Brigadier General Arthur Johnson (July 9, 1861 – February 3, 1946) was a United States Army officer who served during World War I.

==Early life and education==
Arthur Johnson was born on July 9, 1861 to Swan Johnson and Margaret Elizabeth Nelson Johnson on a farm near Swan Lake, Minnesota. His birth location and home town is listed as St. Peter, Minnesota on other records. He had one brother, Franklin Oliver Johnson, who also served as an officer.

He entered the United States Military Academy in July 1882 and graduated 61st out of a class of 77 in July 1886.

==Military service==
Following graduation from USMA, Johnson commissioned into the infantry and performed frontier duty with the 11th and 17th Infantry Regiments on the frontier in Arizona.

During the Spanish–American War, Johnson served as a first lieutenant with the 17th Infantry Regiment, which participated in the siege and surrender of Santiago, Cuba. He was later awarded the Silver Star for his gallantry in action on July 1, 1898. Johnson subsequently served in the Philippine–American War.

From 1901 to 1907, Johnson held a variety of posts commanding small units within the US and abroad. From November 1903 to February 1906, he commanded a company of the 13th Infantry Regiment in California and the Philippines. From August 1907 to October 1909, Johnson attended the Army Service Schools, graduating from the School of the Line in 1908, and then the Army War College, graduating in 1909.

Following that, Johnson was promoted to major on December 1, 1909, and assigned a battalion of the 19th Infantry Regiment in the Philippines. Following his service in the Philippines, he instructed and inspected the Minnesota Militia until September 2, 1913, when he was transferred to Texas where he commanded a battalion of the 22nd Infantry Regiment until December 1914. Johnson was moved from Texas to Minnesota, where he was promoted to lieutenant colonel in May 1916, and back, where he served as acting commander of the 3rd Texas Infantry Regiment at Galveston in May 1917.

Promoted to colonel on May 15, 1917, Johnson commanded the 36th Infantry Regiment at Fort Snelling, Minnesota from June to July 1917.

==World War I==
In November 1917, Johnson was sent to Paris as part of the American Expeditionary Forces. He took command of an intermediate section of the Service of Supply. On April 12, 1918, he was promoted to brigadier general. During his command, he received the Army Distinguished Service Medal and the Legion of Honour for efficiently utilizing female labor in Nevers, France. The citation for his Army DSM reads:

The President of the United States of America, authorized by Act of Congress, July 9, 1918, takes pleasure in presenting the Army Distinguished Service Medal to Brigadier General Arthur Johnson, United States Army, for exceptionally meritorious and distinguished services to the Government of the United States, in a duty of great responsibility during World War I. In Command of the Intermediate Section, Services of Supply, General Johnson had the responsibility of forwarding to the front great quantities of supplies and thousands of replacements for the combatant units, in which important duty he displayed untiring zeal and exceptional executive ability.

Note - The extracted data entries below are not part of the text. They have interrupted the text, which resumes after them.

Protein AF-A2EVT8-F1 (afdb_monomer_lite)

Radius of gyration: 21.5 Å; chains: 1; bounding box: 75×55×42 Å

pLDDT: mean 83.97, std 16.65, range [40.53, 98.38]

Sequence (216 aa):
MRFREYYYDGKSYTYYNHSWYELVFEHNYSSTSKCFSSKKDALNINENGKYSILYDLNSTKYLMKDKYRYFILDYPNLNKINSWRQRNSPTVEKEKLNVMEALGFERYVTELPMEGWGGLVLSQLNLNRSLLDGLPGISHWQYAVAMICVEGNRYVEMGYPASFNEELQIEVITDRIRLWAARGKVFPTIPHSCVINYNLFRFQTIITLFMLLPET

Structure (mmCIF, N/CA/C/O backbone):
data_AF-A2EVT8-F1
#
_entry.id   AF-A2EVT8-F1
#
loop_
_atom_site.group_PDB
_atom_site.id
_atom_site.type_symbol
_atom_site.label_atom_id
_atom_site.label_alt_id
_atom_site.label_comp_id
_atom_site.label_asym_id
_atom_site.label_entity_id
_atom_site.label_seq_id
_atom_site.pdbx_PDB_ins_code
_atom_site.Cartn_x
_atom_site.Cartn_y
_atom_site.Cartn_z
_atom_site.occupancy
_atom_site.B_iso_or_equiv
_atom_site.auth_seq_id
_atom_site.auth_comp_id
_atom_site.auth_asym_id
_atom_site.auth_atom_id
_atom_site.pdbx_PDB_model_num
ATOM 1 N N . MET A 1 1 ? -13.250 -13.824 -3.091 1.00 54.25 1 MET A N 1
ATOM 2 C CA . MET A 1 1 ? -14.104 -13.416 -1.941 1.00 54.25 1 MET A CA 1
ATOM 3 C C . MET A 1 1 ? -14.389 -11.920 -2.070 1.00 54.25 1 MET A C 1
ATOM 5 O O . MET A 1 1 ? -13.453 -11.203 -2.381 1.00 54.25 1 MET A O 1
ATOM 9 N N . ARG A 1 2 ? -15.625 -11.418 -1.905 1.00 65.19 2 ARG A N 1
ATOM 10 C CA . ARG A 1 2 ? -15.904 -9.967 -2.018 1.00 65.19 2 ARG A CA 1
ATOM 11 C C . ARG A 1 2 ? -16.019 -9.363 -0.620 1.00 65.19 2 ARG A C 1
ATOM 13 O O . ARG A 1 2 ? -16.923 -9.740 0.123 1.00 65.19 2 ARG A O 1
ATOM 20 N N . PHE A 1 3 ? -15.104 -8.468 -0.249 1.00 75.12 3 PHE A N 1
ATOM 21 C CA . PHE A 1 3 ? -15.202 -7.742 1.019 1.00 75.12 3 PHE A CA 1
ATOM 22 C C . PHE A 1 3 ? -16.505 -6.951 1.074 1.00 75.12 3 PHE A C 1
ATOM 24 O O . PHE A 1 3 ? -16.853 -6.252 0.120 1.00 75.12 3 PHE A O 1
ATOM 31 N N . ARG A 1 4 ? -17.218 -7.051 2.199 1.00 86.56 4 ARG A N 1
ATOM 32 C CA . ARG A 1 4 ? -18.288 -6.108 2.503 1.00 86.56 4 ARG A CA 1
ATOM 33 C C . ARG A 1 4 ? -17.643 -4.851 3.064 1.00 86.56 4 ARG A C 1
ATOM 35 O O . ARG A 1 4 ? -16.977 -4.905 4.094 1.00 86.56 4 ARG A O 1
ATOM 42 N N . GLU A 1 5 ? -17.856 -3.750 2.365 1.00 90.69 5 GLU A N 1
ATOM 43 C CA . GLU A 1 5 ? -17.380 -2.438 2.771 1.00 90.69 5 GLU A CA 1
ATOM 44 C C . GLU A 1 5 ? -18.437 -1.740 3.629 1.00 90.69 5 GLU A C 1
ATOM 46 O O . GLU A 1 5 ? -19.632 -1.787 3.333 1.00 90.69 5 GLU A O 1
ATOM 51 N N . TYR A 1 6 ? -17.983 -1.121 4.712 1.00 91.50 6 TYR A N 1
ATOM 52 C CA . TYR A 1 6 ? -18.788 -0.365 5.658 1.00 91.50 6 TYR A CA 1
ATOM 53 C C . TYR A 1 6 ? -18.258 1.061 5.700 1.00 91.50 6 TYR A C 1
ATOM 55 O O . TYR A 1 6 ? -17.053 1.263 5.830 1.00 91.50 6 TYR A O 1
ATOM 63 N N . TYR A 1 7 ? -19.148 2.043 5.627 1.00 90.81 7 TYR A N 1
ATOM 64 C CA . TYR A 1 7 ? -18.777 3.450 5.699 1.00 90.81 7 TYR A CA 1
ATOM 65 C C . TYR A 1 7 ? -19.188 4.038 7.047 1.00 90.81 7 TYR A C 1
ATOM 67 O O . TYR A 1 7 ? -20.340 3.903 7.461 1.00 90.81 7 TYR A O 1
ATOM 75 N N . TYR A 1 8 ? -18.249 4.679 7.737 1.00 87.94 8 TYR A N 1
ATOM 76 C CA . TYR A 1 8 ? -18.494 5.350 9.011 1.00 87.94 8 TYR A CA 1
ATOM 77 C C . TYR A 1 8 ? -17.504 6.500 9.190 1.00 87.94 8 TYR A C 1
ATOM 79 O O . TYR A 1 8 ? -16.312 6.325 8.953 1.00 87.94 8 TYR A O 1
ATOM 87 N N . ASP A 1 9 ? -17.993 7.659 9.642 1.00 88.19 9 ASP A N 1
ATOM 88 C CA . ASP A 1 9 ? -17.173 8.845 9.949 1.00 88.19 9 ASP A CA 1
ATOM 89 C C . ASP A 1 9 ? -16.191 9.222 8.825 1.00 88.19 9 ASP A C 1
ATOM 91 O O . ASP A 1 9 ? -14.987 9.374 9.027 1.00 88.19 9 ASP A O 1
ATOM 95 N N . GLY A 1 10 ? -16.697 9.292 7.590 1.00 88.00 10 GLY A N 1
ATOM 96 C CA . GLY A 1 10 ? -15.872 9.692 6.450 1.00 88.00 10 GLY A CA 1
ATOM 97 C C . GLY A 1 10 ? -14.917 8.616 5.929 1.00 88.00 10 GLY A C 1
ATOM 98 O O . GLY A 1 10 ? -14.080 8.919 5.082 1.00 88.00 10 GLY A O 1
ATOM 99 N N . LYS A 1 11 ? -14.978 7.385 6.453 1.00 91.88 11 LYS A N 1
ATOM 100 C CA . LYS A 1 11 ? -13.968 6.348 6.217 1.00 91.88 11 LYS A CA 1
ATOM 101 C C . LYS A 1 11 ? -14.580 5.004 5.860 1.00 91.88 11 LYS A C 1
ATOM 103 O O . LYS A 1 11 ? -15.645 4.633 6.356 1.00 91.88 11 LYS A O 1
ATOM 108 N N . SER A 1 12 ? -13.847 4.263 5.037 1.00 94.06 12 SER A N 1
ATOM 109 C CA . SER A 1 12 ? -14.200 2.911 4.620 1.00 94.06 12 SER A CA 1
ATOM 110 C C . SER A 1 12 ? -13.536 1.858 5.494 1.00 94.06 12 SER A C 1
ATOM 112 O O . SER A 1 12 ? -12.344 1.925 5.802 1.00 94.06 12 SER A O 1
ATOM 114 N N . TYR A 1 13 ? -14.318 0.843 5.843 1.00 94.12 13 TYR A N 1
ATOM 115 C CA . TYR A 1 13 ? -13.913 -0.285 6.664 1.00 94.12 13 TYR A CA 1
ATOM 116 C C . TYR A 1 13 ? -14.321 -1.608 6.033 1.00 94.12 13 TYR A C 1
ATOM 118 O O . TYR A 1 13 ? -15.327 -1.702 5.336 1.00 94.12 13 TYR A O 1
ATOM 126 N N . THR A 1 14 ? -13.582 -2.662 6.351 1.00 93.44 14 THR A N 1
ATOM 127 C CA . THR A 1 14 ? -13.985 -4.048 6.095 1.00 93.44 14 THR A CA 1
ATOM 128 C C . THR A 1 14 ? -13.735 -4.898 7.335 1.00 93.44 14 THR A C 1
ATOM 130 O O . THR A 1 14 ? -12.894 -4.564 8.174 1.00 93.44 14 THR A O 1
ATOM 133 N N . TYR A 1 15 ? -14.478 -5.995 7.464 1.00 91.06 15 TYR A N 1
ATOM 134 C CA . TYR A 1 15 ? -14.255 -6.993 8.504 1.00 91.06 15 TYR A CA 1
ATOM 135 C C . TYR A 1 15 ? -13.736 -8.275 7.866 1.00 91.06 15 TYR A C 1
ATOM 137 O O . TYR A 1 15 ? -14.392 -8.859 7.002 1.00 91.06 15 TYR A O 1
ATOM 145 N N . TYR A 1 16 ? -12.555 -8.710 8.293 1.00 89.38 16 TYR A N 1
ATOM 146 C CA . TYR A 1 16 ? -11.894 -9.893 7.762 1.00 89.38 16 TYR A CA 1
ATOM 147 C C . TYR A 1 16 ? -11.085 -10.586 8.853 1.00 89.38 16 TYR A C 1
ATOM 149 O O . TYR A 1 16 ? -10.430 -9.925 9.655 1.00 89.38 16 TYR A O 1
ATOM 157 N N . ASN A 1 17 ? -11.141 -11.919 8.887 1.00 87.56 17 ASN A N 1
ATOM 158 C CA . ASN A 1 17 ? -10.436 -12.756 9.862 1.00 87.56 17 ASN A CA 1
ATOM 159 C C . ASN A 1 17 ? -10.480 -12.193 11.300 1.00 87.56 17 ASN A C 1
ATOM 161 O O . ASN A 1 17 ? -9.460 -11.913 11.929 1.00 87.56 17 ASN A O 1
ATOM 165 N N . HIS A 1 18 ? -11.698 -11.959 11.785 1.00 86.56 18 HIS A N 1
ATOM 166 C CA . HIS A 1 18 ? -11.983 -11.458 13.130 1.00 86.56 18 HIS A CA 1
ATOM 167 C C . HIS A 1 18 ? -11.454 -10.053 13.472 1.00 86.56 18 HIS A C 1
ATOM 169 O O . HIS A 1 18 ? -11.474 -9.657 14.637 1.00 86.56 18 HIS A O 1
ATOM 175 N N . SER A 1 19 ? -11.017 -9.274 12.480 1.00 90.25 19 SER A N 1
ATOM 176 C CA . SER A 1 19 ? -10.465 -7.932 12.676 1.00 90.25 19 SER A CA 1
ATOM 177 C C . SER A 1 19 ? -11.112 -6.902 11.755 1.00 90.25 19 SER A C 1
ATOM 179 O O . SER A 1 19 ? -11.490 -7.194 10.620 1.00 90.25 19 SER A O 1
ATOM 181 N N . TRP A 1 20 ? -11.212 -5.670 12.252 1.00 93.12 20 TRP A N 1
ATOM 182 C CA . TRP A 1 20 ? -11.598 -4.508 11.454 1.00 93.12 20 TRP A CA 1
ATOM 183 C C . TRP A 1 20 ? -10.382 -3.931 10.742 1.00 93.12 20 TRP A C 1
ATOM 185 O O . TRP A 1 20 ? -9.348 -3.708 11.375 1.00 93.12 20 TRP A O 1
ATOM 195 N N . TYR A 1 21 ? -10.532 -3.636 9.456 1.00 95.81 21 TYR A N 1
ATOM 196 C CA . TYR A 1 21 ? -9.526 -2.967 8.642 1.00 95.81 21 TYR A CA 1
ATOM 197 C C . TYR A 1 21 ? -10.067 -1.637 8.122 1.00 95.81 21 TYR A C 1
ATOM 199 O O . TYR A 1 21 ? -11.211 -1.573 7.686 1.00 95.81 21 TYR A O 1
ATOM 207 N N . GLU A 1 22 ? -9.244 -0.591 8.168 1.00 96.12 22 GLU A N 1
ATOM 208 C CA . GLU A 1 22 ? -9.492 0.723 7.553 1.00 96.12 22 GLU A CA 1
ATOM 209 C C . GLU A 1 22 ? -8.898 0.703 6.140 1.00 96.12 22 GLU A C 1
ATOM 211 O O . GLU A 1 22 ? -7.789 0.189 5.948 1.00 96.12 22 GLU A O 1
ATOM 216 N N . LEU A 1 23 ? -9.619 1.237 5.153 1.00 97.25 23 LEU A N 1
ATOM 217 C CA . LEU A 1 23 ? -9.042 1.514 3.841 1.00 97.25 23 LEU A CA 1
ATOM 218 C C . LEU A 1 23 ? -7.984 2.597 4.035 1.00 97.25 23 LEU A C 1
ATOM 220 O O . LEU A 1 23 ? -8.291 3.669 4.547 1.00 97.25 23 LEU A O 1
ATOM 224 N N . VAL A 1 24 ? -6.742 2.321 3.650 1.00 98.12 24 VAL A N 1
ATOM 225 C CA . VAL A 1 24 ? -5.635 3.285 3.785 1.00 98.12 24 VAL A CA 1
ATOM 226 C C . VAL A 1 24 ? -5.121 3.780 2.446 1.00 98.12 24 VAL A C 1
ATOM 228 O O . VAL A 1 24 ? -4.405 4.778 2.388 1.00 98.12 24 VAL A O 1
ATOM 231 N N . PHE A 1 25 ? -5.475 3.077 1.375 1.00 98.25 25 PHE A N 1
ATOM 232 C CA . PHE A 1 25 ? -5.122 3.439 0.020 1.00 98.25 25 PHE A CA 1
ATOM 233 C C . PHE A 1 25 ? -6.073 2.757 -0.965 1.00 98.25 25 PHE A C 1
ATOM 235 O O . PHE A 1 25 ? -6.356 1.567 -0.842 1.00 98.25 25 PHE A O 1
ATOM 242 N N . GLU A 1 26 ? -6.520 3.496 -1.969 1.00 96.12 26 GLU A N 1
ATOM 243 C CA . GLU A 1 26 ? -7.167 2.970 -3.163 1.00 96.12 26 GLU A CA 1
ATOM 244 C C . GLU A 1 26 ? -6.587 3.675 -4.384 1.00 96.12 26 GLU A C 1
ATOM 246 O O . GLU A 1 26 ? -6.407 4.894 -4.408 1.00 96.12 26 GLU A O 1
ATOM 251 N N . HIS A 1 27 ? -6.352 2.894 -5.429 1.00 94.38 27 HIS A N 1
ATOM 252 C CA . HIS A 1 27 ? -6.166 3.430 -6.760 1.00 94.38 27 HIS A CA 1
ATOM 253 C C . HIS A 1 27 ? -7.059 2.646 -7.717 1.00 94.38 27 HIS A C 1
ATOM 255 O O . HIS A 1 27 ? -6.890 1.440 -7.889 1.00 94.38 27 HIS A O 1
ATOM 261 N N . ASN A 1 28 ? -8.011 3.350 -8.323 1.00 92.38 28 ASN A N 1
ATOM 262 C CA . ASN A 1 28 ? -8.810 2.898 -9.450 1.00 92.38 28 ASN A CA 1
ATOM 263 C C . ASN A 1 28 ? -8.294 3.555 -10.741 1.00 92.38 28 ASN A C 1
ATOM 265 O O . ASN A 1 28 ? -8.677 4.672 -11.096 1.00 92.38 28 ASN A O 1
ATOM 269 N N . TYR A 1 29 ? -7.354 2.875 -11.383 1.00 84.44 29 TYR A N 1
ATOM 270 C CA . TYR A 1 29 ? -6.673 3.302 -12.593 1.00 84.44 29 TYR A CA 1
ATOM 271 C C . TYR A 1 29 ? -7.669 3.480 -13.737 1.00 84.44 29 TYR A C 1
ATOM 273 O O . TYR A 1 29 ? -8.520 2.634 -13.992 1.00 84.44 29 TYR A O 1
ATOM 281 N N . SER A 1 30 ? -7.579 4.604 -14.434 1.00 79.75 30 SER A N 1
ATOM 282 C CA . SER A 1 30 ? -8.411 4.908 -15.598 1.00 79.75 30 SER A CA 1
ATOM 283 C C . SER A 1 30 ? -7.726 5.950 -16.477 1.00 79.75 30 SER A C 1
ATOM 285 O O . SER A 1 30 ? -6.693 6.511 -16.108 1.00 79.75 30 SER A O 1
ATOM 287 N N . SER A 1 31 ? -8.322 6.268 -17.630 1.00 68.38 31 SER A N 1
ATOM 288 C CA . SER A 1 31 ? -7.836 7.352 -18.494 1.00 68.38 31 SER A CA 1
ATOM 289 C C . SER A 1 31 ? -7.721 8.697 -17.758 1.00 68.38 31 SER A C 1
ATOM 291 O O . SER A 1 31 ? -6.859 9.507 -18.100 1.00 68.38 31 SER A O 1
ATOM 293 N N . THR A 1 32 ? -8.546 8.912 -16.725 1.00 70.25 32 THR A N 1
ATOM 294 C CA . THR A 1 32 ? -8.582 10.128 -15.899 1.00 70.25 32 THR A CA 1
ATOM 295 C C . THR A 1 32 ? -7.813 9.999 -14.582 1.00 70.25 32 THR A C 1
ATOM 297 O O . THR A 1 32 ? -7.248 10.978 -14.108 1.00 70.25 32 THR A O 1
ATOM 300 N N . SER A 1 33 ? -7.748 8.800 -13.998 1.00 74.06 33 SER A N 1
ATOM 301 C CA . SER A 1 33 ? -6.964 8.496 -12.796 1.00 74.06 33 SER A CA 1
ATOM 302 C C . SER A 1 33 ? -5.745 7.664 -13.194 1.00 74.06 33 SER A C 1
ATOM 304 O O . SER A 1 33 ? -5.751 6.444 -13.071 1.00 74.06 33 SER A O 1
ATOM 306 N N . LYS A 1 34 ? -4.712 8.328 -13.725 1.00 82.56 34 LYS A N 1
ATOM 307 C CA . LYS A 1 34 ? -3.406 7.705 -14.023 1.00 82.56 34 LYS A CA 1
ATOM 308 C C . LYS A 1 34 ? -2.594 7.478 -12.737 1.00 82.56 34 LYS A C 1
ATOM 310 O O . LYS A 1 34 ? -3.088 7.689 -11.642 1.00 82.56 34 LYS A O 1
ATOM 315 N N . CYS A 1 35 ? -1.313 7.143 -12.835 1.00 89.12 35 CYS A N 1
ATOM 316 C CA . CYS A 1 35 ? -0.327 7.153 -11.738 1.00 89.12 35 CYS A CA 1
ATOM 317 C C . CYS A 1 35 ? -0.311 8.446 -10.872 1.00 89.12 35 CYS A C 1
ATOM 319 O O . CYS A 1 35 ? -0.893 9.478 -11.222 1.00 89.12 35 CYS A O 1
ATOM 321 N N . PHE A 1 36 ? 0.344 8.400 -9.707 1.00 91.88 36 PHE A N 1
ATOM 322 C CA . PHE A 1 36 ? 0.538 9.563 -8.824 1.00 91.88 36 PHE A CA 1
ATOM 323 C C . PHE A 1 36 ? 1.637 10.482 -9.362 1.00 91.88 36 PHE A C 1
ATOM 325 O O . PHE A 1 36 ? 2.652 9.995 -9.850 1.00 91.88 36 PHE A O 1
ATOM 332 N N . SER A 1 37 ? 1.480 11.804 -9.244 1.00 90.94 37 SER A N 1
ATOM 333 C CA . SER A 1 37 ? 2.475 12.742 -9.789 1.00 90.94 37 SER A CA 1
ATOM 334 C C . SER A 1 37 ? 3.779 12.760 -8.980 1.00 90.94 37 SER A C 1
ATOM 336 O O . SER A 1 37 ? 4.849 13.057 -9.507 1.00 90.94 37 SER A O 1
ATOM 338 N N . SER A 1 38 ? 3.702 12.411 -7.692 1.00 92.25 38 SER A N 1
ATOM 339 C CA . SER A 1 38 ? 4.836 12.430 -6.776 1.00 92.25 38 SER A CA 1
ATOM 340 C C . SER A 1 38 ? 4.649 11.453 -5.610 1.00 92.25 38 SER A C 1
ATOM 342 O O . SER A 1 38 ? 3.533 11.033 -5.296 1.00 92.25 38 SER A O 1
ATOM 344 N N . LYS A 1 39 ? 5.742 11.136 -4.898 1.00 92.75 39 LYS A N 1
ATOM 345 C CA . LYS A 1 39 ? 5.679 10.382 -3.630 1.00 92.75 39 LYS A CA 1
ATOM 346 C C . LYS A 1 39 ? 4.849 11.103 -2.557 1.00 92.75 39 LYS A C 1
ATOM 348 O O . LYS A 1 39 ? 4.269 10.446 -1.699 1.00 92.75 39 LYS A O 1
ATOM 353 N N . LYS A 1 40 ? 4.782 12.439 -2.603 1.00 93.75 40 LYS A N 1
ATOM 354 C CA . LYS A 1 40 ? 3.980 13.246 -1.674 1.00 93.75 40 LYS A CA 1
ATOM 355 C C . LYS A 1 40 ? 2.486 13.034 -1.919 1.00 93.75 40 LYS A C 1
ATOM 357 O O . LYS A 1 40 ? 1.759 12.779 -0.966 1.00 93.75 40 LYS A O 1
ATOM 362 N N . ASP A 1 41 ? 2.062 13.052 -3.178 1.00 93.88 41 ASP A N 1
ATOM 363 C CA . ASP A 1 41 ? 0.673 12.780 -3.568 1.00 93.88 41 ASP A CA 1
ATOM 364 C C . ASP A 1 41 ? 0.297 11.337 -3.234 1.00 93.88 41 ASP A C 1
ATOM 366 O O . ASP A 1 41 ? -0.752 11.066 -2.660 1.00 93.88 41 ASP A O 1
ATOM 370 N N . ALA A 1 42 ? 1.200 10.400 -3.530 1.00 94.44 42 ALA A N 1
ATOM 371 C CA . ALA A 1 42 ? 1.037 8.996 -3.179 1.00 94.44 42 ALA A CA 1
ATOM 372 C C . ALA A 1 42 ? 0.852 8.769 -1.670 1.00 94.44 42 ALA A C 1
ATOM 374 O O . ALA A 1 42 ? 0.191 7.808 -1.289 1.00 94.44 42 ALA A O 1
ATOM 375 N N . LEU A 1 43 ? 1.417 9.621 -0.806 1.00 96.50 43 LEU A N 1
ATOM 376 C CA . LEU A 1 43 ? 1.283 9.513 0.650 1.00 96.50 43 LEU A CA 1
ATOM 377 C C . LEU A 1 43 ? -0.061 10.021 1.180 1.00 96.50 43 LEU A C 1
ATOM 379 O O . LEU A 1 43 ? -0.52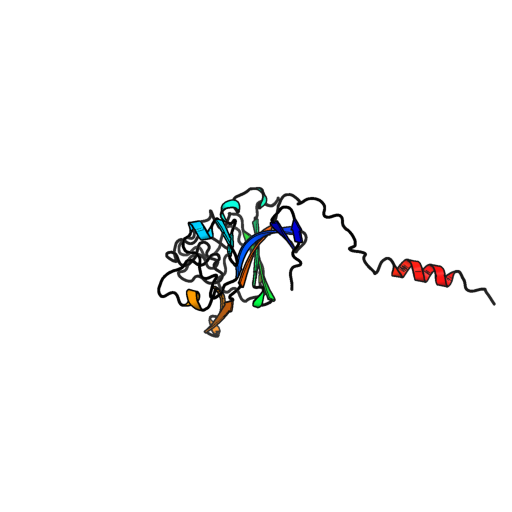7 9.498 2.194 1.00 96.50 43 LEU A O 1
ATOM 383 N N . ASN A 1 44 ? -0.624 11.058 0.558 1.00 97.56 44 ASN A N 1
ATOM 384 C CA . ASN A 1 44 ? -1.826 11.738 1.028 1.00 97.56 44 ASN A CA 1
ATOM 385 C C . ASN A 1 44 ? -2.597 12.362 -0.142 1.00 97.56 44 ASN A C 1
ATOM 387 O O . ASN A 1 44 ? -2.172 13.384 -0.683 1.00 97.56 44 ASN A O 1
ATOM 391 N N . ILE A 1 45 ? -3.736 11.773 -0.496 1.00 96.19 45 ILE A N 1
ATOM 392 C CA . ILE A 1 45 ? -4.620 12.290 -1.542 1.00 96.19 45 ILE A CA 1
ATOM 393 C C . ILE A 1 45 ? -6.057 11.823 -1.309 1.00 96.19 45 ILE A C 1
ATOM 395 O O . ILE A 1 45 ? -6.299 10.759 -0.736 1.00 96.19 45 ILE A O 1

==Postwar and retirement==
Johnson was reverted to the rank of colonel on March 15, 1920. He commanded the 41st Infantry Regiment at Camp Meade, Maryland from November 1920 to August 1921. Johnson retired on July 9, 1925, having reached the mandatory retirement age of 64. An act of Congress restored his wartime rank of brigadier general in June 1930.

Following his retirement, he lived with his family in Wilmette, Illinois, where he died on February 3, 1946, at the age of 84. He was interred at Arlington National Cemetery four days later.